Biographie[modifier | modifier le code]

Né à Varsovie en 1914, dans la famille juive, émancipée depuis plusieurs générations, Jan Kott fut baptisé en 1919. À partir de 1927 il fréquenta un lycée à Varsovie. Entre 1932 et 1936 il étudia le droit à l'Université de Varsovie puis la littérature à la Sorbonne. Il débuta en 1932 avec l'article "La crise des goûts esthétiques". Très influencé par les théoriciens marxistes il travailla dans la Caisse nationale de la sécurité sociale tout en fréquentant les milieux littéraires. Il participa à la campagne de septembre 1939 puis vécut du côté aryen, cachant ses origines juives. Lui et son épouse Lidia survécurent grâce à leurs amis. Communiste engagé dans le reconstruction de la nouvelle Pologne Jan Kott travailla comme journaliste, feuilletoniste et critique de théâtre. Professeur de l'Université de Wrocław (1949-1952) puis celle de Varsovie (1952-1966). En 1964, il signa la lettre célèbre des 34 intellectuels contre la censure et les limitations de la liberté créatrice par le régime communiste. Il quitta le pays en 1966 pour rejoindre les États-Unis. Il travailla comme consultant pour le Burgtheater de Vienne et le Piccolo Teatro de Milan et enseigna à l'université Yale et de Berkeley. Poète, traducteur et critique, il fut aussi un des plus brillants essayiste de l'école polonaise. Il est décédé à Santa Monica (Californie) après une crise cardiaque en 2001[1]

Œuvre critique[modifier | modifier le code]

Théoricien marxiste puis dissident[modifier | modifier le code]

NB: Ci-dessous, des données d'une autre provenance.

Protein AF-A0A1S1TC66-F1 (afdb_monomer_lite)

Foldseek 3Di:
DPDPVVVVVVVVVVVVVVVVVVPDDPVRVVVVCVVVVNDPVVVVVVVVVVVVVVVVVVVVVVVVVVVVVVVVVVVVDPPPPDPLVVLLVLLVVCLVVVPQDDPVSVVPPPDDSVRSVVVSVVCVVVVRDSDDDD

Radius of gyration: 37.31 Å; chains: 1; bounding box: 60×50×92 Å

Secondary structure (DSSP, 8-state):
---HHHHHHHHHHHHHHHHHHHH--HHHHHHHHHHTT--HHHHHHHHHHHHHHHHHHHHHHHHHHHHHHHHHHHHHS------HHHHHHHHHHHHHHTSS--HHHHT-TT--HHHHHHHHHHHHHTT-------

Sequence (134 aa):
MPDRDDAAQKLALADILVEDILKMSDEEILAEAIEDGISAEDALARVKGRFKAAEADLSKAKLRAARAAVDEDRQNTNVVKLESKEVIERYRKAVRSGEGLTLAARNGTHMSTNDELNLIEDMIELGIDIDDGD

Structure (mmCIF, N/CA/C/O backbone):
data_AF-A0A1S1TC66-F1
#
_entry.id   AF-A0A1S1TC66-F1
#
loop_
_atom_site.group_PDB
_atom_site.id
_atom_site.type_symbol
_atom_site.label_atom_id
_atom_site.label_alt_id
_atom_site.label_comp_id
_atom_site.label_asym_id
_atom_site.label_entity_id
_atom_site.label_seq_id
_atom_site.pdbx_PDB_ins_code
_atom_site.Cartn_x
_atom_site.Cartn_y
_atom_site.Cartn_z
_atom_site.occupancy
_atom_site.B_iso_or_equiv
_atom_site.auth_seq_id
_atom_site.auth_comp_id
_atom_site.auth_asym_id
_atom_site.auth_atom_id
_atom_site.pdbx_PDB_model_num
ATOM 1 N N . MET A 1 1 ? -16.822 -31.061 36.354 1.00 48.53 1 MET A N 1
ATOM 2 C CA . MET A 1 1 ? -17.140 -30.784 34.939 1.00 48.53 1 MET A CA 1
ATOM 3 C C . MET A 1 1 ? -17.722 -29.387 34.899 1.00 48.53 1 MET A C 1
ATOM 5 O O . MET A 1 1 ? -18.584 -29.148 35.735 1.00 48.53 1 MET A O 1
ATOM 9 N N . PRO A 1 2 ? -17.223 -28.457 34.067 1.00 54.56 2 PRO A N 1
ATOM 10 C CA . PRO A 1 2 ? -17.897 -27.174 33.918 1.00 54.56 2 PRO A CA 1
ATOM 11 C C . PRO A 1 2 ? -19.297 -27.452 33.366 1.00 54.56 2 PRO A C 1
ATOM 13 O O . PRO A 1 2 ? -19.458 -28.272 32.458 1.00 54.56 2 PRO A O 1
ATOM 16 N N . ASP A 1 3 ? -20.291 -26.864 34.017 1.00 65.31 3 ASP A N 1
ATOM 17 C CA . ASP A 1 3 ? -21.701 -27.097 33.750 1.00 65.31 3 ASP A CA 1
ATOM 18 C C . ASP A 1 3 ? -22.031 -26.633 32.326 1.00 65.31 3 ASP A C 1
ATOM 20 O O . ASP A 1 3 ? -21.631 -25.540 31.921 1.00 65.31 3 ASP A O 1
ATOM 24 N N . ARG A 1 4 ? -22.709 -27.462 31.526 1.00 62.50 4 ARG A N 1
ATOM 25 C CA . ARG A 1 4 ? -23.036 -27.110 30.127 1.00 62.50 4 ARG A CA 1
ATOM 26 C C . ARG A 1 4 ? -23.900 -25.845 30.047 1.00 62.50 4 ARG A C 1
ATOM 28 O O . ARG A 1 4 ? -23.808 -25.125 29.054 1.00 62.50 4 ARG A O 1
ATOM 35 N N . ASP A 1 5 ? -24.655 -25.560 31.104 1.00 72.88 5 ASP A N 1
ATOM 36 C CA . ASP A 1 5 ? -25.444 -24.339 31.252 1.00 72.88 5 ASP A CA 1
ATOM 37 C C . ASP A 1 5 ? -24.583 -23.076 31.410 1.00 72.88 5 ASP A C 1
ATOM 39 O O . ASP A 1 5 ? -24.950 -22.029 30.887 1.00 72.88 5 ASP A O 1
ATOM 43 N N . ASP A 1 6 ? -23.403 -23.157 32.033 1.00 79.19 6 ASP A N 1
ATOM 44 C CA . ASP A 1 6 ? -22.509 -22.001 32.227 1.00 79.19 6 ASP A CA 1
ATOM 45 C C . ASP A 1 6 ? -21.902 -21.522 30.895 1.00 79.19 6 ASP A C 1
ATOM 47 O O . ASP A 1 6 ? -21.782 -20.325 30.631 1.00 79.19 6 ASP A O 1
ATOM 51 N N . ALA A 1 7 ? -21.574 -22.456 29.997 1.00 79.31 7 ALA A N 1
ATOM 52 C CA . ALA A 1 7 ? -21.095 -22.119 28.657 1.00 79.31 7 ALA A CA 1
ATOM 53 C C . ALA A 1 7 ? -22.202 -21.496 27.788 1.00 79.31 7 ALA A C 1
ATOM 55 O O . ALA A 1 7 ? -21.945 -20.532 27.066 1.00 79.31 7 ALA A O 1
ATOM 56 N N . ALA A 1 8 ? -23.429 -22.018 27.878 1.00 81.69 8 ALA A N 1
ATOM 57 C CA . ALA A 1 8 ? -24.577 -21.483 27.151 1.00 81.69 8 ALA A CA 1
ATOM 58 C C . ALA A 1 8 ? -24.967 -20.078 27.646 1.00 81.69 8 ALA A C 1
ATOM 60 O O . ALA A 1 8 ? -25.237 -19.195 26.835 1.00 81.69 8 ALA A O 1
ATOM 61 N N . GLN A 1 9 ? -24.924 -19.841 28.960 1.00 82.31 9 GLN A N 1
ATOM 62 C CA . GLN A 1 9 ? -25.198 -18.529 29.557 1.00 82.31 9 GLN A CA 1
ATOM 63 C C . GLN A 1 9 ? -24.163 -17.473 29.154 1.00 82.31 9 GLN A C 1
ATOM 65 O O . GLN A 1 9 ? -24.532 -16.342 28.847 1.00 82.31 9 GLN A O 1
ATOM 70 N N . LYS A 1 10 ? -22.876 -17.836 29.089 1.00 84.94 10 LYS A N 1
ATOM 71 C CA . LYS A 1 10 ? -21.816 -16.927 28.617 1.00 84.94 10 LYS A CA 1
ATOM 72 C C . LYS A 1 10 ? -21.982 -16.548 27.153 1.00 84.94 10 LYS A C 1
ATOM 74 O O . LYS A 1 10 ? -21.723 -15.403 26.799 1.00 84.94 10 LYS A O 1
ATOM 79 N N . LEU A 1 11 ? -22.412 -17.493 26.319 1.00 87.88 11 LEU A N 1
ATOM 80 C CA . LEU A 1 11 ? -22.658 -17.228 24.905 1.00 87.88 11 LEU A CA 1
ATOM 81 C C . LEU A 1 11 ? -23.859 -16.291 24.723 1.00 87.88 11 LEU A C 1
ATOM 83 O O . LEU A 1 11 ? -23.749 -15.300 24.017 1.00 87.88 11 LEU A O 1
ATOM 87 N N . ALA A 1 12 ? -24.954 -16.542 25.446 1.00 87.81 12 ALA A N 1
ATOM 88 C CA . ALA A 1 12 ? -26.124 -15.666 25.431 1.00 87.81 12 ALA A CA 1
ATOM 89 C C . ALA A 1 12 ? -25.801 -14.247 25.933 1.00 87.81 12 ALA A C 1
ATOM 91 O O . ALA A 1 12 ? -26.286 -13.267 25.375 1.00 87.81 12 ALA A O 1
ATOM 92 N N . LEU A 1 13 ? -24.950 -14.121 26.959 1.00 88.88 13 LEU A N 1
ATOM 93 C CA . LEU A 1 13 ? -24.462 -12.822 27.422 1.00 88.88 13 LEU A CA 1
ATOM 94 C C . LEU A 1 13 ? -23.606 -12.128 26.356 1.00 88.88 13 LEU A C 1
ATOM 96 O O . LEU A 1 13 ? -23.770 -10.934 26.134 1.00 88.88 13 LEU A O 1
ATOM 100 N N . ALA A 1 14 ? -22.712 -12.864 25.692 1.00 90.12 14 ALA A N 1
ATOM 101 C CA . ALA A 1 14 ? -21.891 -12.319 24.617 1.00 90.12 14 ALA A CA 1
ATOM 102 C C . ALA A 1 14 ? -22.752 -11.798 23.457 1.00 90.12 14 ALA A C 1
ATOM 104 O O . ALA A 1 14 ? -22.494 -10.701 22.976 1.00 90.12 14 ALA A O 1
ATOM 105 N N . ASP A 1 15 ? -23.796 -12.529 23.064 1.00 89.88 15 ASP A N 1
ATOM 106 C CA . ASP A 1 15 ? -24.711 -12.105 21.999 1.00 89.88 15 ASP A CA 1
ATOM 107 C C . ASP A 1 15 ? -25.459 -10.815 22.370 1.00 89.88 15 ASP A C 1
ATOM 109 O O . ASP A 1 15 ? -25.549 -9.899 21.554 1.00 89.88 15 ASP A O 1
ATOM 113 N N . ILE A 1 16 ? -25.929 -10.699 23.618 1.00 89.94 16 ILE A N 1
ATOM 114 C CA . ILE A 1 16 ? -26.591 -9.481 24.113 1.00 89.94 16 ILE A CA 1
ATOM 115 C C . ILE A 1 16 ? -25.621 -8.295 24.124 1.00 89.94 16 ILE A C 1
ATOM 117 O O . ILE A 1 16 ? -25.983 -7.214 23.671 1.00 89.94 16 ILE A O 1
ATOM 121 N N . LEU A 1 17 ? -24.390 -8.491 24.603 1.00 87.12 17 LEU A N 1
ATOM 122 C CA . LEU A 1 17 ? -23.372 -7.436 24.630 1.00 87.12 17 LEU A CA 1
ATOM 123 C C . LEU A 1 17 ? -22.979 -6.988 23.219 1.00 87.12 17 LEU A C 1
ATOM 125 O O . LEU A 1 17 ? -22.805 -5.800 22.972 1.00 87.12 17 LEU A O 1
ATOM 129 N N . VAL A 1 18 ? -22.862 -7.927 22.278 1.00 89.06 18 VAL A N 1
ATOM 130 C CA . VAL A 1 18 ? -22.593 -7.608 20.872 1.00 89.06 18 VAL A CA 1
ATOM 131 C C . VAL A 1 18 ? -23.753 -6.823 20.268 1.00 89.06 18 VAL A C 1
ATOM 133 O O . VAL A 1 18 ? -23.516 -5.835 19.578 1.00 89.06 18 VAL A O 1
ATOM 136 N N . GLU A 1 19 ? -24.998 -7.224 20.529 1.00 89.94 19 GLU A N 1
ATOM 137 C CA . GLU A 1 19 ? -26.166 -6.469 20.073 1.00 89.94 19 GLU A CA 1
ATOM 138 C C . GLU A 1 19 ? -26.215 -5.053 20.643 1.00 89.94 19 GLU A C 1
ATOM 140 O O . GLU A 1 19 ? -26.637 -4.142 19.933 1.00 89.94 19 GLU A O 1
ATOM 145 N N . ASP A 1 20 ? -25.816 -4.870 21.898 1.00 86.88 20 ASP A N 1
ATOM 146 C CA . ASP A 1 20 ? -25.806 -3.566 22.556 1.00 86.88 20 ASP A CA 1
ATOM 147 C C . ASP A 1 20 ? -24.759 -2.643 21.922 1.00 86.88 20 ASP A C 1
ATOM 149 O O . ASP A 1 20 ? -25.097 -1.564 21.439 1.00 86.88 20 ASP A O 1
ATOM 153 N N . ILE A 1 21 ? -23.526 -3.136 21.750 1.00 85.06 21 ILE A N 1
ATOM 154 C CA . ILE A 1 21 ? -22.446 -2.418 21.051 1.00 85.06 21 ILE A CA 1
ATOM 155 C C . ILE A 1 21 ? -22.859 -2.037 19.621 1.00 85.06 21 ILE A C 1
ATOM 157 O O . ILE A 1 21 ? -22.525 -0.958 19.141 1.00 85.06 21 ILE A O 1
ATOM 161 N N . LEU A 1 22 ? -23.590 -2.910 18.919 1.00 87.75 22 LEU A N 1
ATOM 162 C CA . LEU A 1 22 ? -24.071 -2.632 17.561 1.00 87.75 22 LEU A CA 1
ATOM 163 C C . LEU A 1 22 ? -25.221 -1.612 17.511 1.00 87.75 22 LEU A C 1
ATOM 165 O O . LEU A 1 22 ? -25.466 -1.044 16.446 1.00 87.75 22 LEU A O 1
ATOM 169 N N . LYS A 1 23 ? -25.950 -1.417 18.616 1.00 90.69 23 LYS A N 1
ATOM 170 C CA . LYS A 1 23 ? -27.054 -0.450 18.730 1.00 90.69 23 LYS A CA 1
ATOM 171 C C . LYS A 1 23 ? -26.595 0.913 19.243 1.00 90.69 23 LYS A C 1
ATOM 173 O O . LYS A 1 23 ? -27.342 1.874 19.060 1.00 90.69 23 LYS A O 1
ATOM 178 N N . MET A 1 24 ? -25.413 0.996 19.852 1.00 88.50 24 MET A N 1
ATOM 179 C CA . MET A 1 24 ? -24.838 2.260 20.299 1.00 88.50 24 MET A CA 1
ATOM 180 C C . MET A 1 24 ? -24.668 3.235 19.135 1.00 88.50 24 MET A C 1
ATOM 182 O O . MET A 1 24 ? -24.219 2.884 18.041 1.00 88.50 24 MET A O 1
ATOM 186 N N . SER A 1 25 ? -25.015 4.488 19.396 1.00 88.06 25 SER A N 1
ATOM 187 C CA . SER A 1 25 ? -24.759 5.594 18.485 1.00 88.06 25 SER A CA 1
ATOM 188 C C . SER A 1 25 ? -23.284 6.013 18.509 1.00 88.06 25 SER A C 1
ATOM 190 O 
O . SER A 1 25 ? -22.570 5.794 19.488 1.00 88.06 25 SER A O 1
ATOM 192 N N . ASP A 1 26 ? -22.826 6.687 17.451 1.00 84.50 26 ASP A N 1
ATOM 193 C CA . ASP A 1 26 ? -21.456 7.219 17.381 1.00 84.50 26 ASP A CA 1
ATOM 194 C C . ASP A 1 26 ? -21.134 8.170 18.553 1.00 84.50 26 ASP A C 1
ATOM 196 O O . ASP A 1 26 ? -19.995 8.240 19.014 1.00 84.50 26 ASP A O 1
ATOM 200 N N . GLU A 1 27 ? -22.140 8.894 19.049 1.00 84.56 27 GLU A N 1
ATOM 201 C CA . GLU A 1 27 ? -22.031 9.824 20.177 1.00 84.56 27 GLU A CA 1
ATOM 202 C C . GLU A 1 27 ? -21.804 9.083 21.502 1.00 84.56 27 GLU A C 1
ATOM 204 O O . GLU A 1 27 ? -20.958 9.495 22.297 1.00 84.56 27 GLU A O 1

Kott devint célèbre après la Deuxième Guerre mondiale, d'abord en tant que rédacteur en chef de la revue littéraire marxiste Kuznica puis comme théoricien majeur du Réalisme socialiste en Pologne. Il défendait un courant de réalisme socialiste selon les critères imposés par le Kremlin. Cf. ses essais Mythologie et réalisme, éd. Czytelnik 1946 ou son article dénonçant la cécité d'André Gide dans Retour d'URSS [Kuznica n°2 r1 /1.7.1945]. Au cœur de son approche critique était le désir de voir la littérature de la "Pologne Nouvelle" s'inspirer de Maïakovki et des auteurs marxistes. Il mit son talent au service du combat contre la littérature "bourgeoise". Il vilipenda le sens de la fidélité absurde des combattants de la Résistance polonaise au gouvernement en exil de Londres pendant la Deuxième Guerre mondiale (célèbre polémique autour de Joseph Conrad et de son Lord Jim). Toutefois, après le XXe Congrès du PC d'URSS, la révolte des ouvriers polonais à Poznań, le refus de l'Association des Gens de Lettres polonais de se soumettre plus longtemps au diktat politique absolu en matière de création littéraire, il rendit sa carte du parti communiste en 1957.

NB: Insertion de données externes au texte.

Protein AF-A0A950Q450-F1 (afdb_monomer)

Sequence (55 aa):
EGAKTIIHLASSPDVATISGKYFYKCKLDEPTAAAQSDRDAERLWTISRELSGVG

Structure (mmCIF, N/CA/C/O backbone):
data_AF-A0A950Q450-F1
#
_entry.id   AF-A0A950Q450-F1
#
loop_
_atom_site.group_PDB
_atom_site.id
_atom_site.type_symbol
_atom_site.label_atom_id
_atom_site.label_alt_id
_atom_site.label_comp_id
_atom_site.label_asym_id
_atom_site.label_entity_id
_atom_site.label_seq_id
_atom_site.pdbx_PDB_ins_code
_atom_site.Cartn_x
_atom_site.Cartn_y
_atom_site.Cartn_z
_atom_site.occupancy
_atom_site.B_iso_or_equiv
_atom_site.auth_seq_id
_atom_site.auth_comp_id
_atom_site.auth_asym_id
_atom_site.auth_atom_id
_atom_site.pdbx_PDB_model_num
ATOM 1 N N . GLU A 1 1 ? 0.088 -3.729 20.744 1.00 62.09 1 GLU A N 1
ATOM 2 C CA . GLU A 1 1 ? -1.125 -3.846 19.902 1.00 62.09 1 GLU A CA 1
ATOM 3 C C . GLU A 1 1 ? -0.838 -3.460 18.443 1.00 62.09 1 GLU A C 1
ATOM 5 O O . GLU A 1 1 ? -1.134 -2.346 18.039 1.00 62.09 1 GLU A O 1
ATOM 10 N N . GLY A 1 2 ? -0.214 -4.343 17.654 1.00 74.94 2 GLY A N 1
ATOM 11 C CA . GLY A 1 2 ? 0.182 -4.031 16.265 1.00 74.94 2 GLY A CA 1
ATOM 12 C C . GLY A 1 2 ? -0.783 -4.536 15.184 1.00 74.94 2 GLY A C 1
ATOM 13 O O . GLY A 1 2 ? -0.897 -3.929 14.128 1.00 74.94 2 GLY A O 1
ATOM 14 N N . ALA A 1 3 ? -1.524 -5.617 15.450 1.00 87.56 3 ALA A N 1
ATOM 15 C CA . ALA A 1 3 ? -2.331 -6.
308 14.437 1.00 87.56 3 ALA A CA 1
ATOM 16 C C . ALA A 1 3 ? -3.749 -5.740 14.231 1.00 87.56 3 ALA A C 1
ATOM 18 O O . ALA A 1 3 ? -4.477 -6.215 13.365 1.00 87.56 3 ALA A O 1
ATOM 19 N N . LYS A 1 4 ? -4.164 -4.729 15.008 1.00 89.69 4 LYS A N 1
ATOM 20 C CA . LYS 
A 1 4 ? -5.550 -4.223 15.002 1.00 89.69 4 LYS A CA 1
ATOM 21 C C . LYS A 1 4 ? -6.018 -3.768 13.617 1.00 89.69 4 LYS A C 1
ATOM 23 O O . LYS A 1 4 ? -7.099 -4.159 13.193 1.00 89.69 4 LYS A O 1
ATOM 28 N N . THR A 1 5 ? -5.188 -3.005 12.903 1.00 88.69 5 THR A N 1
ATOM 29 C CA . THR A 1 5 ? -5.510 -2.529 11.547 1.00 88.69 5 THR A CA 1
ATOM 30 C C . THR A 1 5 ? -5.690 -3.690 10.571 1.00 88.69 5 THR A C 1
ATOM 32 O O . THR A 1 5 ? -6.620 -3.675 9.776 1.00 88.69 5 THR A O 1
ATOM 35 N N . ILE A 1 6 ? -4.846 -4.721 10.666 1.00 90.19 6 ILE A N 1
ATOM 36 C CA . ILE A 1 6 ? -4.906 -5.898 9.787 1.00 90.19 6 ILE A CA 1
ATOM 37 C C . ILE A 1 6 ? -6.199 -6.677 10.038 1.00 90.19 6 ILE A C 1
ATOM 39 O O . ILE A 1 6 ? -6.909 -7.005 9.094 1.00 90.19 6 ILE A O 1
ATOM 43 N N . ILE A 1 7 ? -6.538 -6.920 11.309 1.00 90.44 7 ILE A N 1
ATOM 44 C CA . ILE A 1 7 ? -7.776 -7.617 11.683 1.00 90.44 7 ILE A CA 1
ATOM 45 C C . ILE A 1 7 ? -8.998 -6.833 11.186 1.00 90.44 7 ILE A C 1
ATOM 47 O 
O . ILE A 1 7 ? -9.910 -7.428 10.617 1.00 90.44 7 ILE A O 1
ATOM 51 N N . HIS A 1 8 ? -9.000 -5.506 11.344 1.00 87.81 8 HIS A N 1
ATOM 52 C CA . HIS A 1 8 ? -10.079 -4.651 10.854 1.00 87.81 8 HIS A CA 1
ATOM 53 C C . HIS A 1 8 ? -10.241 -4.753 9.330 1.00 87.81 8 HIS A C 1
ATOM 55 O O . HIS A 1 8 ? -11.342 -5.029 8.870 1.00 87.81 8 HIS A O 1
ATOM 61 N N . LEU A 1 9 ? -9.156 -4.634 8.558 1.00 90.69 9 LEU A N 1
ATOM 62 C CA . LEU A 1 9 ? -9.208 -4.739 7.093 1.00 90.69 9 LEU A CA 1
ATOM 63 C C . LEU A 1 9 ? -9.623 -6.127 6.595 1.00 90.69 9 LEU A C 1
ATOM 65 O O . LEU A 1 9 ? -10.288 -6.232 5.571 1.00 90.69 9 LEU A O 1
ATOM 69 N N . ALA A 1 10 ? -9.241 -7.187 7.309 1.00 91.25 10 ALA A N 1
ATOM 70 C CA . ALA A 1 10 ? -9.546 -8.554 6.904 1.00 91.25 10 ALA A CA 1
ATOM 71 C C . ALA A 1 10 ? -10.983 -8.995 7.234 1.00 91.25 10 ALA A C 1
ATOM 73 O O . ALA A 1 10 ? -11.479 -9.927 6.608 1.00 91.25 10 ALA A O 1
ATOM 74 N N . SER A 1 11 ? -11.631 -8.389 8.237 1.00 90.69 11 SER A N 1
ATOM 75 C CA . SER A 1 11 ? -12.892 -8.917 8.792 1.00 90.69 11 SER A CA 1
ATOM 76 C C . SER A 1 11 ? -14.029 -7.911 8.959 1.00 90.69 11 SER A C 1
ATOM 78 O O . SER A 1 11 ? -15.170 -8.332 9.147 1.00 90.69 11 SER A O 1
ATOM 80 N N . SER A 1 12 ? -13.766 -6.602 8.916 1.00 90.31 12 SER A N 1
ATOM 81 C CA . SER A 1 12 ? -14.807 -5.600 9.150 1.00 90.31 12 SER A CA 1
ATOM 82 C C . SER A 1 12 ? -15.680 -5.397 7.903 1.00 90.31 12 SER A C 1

Shakespeare et le théâtre contemporain au XXe siècle[modifier | modifier le code]

Chroniqueur de la scène théâtrale depuis toujours, Kott devient célèbre pour ses lectures des classiques, et particulièrement de Shakespeare. Ses ouvrages sur Shakespeare (Szkice o Szekspirze (1961) Szekspir współczesny (1965), (Shakespeare, notre contemporain), devinrent vite un des travaux les plus lus dans le monde entier d'un théoricien polonais du théâtre. Le livre interprétait Shakespeare à la lumière des expériences philosophiques, existentielles et politiques du XXe siècle, puisant largement dans le souvenir des propres expériences personnelles de Kott. Cet accent autobiographique devint le signe distinctif de son approche critique. Kott chercha à mettre en parallèle Shakespeare avec Eugène Ionesco et Samuel Beckett, mais ses intuitions les plus brillantes provenaient du lien entre Shakespeare et l'expérience quotidienne de la vie des citoyens sous le totalitarisme. Il choisit une approche tout à fait similaire dans sa lecture de la tragédie grecque dans Manger les Dieux.

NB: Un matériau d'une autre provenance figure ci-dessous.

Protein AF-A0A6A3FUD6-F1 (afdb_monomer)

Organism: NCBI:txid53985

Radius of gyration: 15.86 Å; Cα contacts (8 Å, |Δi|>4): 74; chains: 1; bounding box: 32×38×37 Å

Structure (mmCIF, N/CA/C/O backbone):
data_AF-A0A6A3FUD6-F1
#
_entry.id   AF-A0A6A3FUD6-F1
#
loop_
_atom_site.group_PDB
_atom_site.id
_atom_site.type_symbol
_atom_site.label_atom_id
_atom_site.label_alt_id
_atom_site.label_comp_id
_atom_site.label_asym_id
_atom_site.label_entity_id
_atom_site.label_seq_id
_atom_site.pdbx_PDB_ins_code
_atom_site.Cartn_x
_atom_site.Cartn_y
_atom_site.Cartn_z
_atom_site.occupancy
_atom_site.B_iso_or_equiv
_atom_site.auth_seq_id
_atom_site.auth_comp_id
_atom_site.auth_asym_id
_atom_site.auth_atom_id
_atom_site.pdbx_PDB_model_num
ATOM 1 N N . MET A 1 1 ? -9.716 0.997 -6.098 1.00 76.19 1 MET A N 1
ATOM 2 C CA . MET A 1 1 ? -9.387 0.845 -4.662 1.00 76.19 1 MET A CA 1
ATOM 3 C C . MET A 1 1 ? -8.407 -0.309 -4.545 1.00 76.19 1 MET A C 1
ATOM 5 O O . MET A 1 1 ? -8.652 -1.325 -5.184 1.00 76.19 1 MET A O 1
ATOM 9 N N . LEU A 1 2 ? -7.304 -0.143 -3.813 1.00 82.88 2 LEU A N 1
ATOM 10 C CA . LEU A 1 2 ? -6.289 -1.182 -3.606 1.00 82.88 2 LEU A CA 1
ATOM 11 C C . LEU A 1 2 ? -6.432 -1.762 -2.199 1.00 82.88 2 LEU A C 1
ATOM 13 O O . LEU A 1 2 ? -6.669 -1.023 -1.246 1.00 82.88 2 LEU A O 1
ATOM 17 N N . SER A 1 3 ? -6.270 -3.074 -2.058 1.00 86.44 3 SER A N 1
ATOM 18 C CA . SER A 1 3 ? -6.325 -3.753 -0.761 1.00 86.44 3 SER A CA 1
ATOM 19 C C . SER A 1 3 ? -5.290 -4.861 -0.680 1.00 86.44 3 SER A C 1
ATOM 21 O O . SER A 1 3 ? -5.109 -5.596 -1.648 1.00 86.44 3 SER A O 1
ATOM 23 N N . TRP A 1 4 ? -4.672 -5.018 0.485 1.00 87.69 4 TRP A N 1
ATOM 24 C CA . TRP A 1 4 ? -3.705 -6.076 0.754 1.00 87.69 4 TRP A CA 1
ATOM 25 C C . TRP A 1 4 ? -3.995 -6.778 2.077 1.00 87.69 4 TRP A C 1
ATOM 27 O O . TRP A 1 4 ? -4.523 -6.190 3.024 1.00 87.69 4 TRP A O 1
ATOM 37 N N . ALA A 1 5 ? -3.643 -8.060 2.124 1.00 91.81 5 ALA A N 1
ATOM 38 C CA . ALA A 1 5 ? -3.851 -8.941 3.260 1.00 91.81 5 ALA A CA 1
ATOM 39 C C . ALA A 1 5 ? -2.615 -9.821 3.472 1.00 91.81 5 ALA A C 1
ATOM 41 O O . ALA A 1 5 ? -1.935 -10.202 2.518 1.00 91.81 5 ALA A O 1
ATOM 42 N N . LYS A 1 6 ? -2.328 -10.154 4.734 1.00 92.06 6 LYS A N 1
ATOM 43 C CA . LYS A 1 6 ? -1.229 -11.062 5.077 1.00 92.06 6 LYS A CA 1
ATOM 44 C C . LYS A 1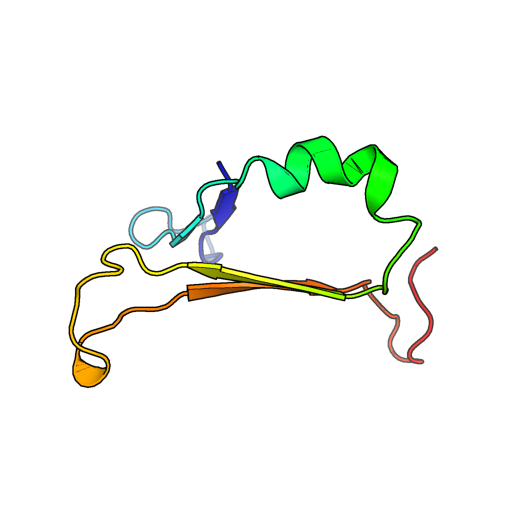 6 ? -1.586 -12.484 4.632 1.00 92.06 6 LYS A C 1
ATOM 46 O O . LYS A 1 6 ? -2.694 -12.947 4.907 1.00 92.06 6 LYS A O 1
ATOM 51 N N . SER A 1 7 ? -0.642 -13.159 3.976 1.00 92.38 7 SER A N 1
ATOM 52 C CA . SER A 1 7 ? -0.765 -14.582 3.646 1.00 92.38 7 SER A CA 1
ATOM 53 C C . SER A 1 7 ? -0.756 -15.441 4.916 1.00 92.38 7 SER A C 1
ATOM 55 O O . SER A 1 7 ? -0.059 -15.132 5.888 1.00 92.38 7 SER A O 1
ATOM 57 N N . THR A 1 8 ? -1.545 -16.506 4.907 1.00 91.88 8 THR A N 1
ATOM 58 C CA . THR A 1 8 ? -1.621 -17.549 5.929 1.00 91.88 8 THR A CA 1
ATOM 59 C C . THR A 1 8 ? -1.479 -18.916 5.262 1.00 91.88 8 THR A C 1
ATOM 61 O O . THR A 1 8 ? -1.585 -19.043 4.043 1.00 91.88 8 THR A O 1
ATOM 64 N N . ASN A 1 9 ? -1.313 -19.973 6.060 1.00 93.44 9 ASN A N 1
ATOM 65 C CA . ASN A 1 9 ? -1.236 -21.347 5.545 1.00 93.44 9 ASN A CA 1
ATOM 66 C C . ASN A 1 9 ? -2.500 -21.797 4.784 1.00 93.44 9 ASN A C 1
ATOM 68 O O . ASN A 1 9 ? -2.468 -22.815 4.103 1.00 93.44 9 ASN A O 1
ATOM 72 N N . SER A 1 10 ? -3.611 -21.065 4.908 1.00 90.62 10 SER A N 1
ATOM 73 C CA . SER A 1 10 ? -4.908 -21.397 4.314 1.00 90.62 10 SER A CA 1
ATOM 74 C C . SER A 1 10 ? -5.445 -20.308 3.375 1.00 90.62 10 SER A C 1
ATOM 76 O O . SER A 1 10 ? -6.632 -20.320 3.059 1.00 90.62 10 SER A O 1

Des films comme Le Roi Lear de Peter Brook que le Macbeth de Roman Polanski (tous deux tournés en 1971) sont largement influencés par la vision de Kott des grandes tragédies de Shakespeare comme préfiguration du « cauchemar de l'histoire » au XXe siècle.

Kott écrit plus de 30 livres et de nombreux articles dans des publications américaines majeures comme The New Republic, The Partisan Review ou The New York Review of Books.

Autour de Shakespeare et de la tragédie grecque, il écrivit aussi à propos du théâtre japonais, Tadeusz Kantor et Jerzy Grotowski. Il a réalisé de nombreuses traductions en polonais et anglais, notamment des œuvres de Jean-Paul Sartre, Denis Diderot, Eugène Ionesco et Molière.

Notes et références[modifier | modifier le code]

Œuvres disponibles en français[modifier | modifier le code]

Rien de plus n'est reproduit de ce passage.